I'm using Prodigy 1.11.8, dockerized and deployed in amazon ECS, I'm using an external Postgres database, and a multi session set up. This is a very simple classification task. I pull texts from DB before calling prodigy.serve within a script and then I override the stream function.
But examples are repeating (same task hash), and a lot! Sometimes even 13 times for the same session. I wonder if I'm doing something wrong, or maybe Prodigy simply isn't meant to be used like this. I've read other posts here, I've tried other configs but nothing works.
In the logs I'm seeing the "re adding to stream" message....
This is the **config I'm passing to prodigy.serve (I've tried with bigger batches, is worse):
Is there a reason why you're still using 1.11.8 and not the experimental alpha? I saw you posted there in May 2022 but seemed to have issues in this post:
We're very close to releasing Prodigy v1.12 that implements this new database refactoring. As mentioned in the alpha, one of the key new features is the Feed table that will track annotations statuses (e.g., answered, sent, cancelled, unsent) and timestamped from when it's sent from the last time the status changed.
It is worth noting even the most recent alpha version available has changed too (we found additional fixes) so you may want to wait for v1.12.
Once we release, we plan to have a few more engineers help out with support as the new refactoring also requires a migration for datasets. That would be a perfect time to iterate/debug and we'd appreciate feedback in case there are still problems.

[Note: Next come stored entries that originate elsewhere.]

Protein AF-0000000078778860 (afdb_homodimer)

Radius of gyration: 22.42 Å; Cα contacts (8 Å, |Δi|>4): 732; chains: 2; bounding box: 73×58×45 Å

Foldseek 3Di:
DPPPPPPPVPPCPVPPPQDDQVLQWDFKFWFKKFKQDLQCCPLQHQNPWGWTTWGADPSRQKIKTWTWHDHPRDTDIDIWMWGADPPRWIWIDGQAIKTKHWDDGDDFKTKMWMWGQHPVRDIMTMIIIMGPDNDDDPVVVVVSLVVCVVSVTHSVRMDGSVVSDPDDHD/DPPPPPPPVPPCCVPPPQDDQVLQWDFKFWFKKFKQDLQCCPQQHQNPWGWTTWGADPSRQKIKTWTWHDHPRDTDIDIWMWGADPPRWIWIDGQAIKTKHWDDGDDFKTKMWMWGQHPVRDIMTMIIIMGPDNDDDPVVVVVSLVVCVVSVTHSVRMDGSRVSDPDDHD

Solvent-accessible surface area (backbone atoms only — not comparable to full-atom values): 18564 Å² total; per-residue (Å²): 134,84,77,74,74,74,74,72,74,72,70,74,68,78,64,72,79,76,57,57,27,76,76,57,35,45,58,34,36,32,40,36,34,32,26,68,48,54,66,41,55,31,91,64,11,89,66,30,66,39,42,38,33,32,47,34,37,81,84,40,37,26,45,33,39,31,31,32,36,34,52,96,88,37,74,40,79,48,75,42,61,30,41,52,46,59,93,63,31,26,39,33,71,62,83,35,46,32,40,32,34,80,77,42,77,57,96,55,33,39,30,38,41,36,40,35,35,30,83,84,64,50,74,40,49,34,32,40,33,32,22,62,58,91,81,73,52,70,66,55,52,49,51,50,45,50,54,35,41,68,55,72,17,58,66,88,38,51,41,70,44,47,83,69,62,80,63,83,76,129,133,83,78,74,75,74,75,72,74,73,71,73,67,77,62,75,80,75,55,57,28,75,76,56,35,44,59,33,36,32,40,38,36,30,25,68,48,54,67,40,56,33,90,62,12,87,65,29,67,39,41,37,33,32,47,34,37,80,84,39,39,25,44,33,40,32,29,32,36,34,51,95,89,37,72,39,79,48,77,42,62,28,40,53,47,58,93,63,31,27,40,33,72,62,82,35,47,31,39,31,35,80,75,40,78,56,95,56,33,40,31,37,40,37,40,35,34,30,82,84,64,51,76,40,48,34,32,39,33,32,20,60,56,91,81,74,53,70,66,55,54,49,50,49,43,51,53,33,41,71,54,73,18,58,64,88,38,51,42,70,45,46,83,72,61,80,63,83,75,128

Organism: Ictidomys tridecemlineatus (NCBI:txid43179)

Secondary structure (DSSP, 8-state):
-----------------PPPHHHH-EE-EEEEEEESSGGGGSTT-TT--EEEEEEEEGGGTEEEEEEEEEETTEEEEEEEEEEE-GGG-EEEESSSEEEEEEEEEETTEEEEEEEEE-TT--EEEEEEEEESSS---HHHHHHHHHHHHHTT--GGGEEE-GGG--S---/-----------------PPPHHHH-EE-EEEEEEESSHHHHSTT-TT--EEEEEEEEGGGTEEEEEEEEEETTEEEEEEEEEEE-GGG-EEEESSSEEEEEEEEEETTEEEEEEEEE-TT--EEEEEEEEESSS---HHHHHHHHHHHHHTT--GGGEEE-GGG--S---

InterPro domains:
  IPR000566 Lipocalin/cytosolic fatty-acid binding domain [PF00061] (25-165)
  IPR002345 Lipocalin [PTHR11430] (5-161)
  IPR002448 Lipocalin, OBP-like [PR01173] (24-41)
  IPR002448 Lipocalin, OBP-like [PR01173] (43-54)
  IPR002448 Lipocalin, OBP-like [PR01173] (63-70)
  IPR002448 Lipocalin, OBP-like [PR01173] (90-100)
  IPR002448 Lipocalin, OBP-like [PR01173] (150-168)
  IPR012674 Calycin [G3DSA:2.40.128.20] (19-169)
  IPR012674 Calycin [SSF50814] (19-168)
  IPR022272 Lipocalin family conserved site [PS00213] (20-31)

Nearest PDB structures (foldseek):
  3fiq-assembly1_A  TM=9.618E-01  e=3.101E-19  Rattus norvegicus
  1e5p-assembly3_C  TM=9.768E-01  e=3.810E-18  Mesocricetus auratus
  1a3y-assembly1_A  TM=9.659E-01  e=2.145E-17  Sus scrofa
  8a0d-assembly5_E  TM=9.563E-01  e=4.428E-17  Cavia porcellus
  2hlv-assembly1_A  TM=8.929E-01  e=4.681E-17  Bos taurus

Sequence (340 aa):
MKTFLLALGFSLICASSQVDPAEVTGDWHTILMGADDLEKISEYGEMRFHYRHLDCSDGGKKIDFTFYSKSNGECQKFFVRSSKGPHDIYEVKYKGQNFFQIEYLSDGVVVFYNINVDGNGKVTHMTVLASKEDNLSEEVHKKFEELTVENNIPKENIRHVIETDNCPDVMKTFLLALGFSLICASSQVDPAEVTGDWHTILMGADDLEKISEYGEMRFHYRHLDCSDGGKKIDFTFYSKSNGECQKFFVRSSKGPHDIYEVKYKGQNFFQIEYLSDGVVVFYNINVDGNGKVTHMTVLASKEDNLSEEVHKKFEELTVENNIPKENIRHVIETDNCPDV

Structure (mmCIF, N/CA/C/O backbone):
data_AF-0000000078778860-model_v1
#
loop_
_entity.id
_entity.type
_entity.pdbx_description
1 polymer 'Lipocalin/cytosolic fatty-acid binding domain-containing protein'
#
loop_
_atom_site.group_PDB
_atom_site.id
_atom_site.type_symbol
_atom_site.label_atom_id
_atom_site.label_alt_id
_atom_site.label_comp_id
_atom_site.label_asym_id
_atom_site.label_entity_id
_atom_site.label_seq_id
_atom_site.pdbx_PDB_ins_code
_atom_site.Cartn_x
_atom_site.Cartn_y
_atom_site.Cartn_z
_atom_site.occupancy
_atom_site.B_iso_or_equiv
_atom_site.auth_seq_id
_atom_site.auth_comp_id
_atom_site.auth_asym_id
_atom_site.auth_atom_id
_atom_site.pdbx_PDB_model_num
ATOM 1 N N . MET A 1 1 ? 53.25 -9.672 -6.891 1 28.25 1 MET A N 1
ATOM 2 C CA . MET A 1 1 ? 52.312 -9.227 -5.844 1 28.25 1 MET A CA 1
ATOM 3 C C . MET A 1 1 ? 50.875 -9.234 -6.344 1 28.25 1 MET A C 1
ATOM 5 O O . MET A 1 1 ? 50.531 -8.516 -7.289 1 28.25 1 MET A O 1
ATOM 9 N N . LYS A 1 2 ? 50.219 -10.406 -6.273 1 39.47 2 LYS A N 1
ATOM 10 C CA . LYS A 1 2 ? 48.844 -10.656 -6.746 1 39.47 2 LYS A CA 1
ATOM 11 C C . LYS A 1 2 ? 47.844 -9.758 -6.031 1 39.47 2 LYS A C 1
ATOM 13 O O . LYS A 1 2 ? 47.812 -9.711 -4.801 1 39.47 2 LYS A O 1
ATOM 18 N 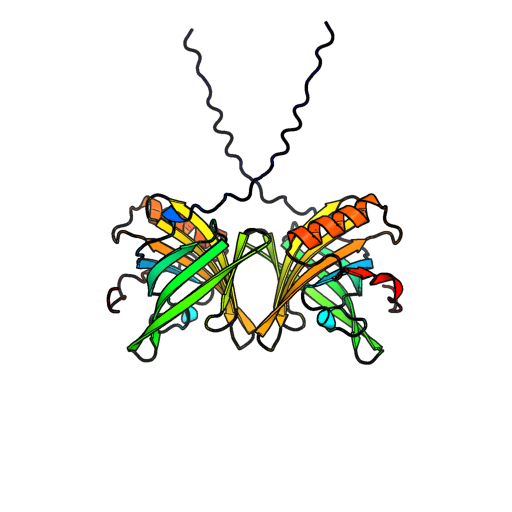N . THR A 1 3 ? 47.469 -8.664 -6.578 1 36.62 3 THR A N 1
ATOM 19 C CA . THR A 1 3 ? 46.469 -7.719 -6.102 1 36.62 3 THR A CA 1
ATOM 20 C C . THR A 1 3 ? 45.125 -8.422 -5.855 1 36.62 3 THR A C 1
ATOM 22 O O . THR A 1 3 ? 44.562 -9.031 -6.77 1 36.62 3 THR A O 1
ATOM 25 N N . PHE A 1 4 ? 45.062 -9 -4.691 1 37.78 4 PHE A N 1
ATOM 26 C CA . PHE A 1 4 ? 43.781 -9.477 -4.207 1 37.78 4 PHE A CA 1
ATOM 27 C C . PHE A 1 4 ? 42.75 -8.352 -4.211 1 37.78 4 PHE A C 1
ATOM 29 O O . PHE A 1 4 ? 42.875 -7.395 -3.439 1 37.78 4 PHE A O 1
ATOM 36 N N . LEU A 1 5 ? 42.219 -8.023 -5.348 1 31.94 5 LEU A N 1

I understand you probably need v1.12 as quickly as possible. I can tell you our dev team is working very hard but we don't want to release until we can perform successfully on all of the tests. I'll let you know as soon as we have a concrete date for v1.12. Thank you for your patience!

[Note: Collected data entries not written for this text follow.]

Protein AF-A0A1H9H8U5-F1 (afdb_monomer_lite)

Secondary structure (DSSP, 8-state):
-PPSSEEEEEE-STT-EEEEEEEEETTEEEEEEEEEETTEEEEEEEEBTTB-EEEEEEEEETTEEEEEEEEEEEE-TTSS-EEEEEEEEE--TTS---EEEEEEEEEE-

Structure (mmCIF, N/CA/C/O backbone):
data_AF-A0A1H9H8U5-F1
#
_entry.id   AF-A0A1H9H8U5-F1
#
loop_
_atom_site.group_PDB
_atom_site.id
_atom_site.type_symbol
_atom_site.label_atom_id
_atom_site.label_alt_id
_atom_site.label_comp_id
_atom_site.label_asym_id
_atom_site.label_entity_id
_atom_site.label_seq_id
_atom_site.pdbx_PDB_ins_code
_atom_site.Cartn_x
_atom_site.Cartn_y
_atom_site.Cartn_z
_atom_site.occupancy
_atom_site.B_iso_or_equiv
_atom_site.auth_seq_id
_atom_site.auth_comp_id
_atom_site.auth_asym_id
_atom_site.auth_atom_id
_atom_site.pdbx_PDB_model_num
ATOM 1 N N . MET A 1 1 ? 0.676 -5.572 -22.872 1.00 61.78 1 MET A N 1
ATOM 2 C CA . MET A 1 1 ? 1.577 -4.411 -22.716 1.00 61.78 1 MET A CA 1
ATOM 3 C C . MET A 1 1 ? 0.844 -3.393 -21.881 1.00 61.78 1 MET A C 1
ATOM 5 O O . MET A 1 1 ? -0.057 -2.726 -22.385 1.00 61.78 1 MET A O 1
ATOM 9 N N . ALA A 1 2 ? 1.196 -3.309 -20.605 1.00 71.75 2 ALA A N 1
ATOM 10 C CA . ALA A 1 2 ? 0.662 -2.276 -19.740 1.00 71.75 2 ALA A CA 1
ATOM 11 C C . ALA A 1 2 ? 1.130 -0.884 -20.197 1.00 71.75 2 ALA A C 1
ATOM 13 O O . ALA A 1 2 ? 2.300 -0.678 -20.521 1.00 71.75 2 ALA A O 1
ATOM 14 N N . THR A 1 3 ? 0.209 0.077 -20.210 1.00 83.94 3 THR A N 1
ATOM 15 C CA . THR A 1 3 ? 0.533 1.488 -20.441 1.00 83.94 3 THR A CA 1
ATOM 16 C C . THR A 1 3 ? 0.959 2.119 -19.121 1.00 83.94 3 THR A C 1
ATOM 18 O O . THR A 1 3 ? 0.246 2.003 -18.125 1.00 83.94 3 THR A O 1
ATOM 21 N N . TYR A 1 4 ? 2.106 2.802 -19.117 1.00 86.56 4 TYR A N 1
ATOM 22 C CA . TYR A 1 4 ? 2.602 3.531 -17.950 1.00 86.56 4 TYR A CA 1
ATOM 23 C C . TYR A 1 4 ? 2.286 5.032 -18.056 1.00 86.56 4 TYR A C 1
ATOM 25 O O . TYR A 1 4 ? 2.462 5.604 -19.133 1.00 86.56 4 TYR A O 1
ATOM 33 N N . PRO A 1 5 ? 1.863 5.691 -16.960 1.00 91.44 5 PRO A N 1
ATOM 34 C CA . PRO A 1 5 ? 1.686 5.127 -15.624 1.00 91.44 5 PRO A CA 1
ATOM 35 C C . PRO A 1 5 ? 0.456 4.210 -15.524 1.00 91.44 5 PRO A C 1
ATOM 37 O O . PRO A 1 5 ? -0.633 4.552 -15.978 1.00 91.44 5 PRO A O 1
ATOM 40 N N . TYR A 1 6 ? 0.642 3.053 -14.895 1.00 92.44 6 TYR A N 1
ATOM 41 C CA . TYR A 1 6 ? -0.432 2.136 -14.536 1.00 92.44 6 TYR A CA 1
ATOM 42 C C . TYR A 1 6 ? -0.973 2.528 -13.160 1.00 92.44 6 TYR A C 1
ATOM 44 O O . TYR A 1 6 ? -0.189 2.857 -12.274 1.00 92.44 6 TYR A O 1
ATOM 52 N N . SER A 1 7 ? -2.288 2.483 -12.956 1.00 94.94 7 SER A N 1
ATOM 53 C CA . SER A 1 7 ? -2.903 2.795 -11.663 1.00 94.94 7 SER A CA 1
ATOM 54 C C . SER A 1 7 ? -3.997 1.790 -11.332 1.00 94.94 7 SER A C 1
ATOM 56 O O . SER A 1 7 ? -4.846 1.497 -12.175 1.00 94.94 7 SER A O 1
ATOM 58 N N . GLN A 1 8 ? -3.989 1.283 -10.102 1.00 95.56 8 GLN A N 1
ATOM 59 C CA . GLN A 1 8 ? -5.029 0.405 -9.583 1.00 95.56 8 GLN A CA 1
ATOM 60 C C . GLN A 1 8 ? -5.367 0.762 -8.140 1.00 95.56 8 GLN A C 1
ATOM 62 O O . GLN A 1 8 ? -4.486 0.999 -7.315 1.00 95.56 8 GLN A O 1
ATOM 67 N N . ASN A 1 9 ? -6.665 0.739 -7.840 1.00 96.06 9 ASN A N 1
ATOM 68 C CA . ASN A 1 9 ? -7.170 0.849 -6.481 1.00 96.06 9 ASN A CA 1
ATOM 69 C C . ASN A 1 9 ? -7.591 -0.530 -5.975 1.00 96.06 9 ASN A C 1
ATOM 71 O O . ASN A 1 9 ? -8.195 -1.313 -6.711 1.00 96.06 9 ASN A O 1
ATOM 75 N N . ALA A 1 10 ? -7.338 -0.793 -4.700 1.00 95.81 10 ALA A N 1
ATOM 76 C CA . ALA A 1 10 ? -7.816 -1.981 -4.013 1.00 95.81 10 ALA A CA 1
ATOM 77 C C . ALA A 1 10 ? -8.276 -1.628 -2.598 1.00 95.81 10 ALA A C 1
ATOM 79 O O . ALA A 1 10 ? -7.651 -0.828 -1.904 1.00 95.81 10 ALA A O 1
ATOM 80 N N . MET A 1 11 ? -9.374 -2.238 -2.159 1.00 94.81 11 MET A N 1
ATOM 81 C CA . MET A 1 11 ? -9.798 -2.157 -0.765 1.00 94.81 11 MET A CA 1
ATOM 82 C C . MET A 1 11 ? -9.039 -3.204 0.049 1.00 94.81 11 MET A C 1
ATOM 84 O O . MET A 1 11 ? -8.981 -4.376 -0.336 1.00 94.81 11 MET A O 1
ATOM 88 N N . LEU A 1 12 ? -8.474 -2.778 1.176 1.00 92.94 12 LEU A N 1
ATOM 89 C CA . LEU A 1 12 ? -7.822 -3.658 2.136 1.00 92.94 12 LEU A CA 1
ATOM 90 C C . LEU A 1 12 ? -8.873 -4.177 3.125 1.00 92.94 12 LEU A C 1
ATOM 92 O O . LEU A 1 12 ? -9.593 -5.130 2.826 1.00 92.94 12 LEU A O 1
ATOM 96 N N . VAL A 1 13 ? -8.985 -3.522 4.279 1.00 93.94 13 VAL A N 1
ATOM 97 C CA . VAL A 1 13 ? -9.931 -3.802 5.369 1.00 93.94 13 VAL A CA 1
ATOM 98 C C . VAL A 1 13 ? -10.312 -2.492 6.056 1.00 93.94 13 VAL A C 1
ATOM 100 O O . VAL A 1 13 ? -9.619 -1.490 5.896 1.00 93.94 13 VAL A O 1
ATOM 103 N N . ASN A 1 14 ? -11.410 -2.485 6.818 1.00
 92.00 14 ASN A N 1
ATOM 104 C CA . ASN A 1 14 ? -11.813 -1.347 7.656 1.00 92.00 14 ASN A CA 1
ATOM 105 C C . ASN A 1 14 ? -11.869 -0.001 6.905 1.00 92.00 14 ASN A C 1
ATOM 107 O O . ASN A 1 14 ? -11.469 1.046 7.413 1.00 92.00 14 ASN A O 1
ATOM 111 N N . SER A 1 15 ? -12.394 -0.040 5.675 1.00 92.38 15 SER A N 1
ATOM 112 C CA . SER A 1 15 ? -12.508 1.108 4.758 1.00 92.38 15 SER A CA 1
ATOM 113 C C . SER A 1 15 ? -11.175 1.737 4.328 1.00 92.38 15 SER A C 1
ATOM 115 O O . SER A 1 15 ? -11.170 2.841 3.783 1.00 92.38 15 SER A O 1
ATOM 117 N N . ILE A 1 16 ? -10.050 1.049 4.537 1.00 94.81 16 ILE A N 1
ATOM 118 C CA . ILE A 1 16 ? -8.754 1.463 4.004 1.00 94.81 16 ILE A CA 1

Can you provide the prodigy.json file? This would help to ensure there isn't a problem with the database config.
I've posted an internal note for the dev team. I'll post back if I hear suggestions but I know several will be off for the holidays so it may be until early January. I'll also play around some more to see if I can find anything.
Maybe. Python 3.8 is generally the minimum but since this is experimental, we didn't do robust testing to see if there's a conflict. I would try at least Python 3.9.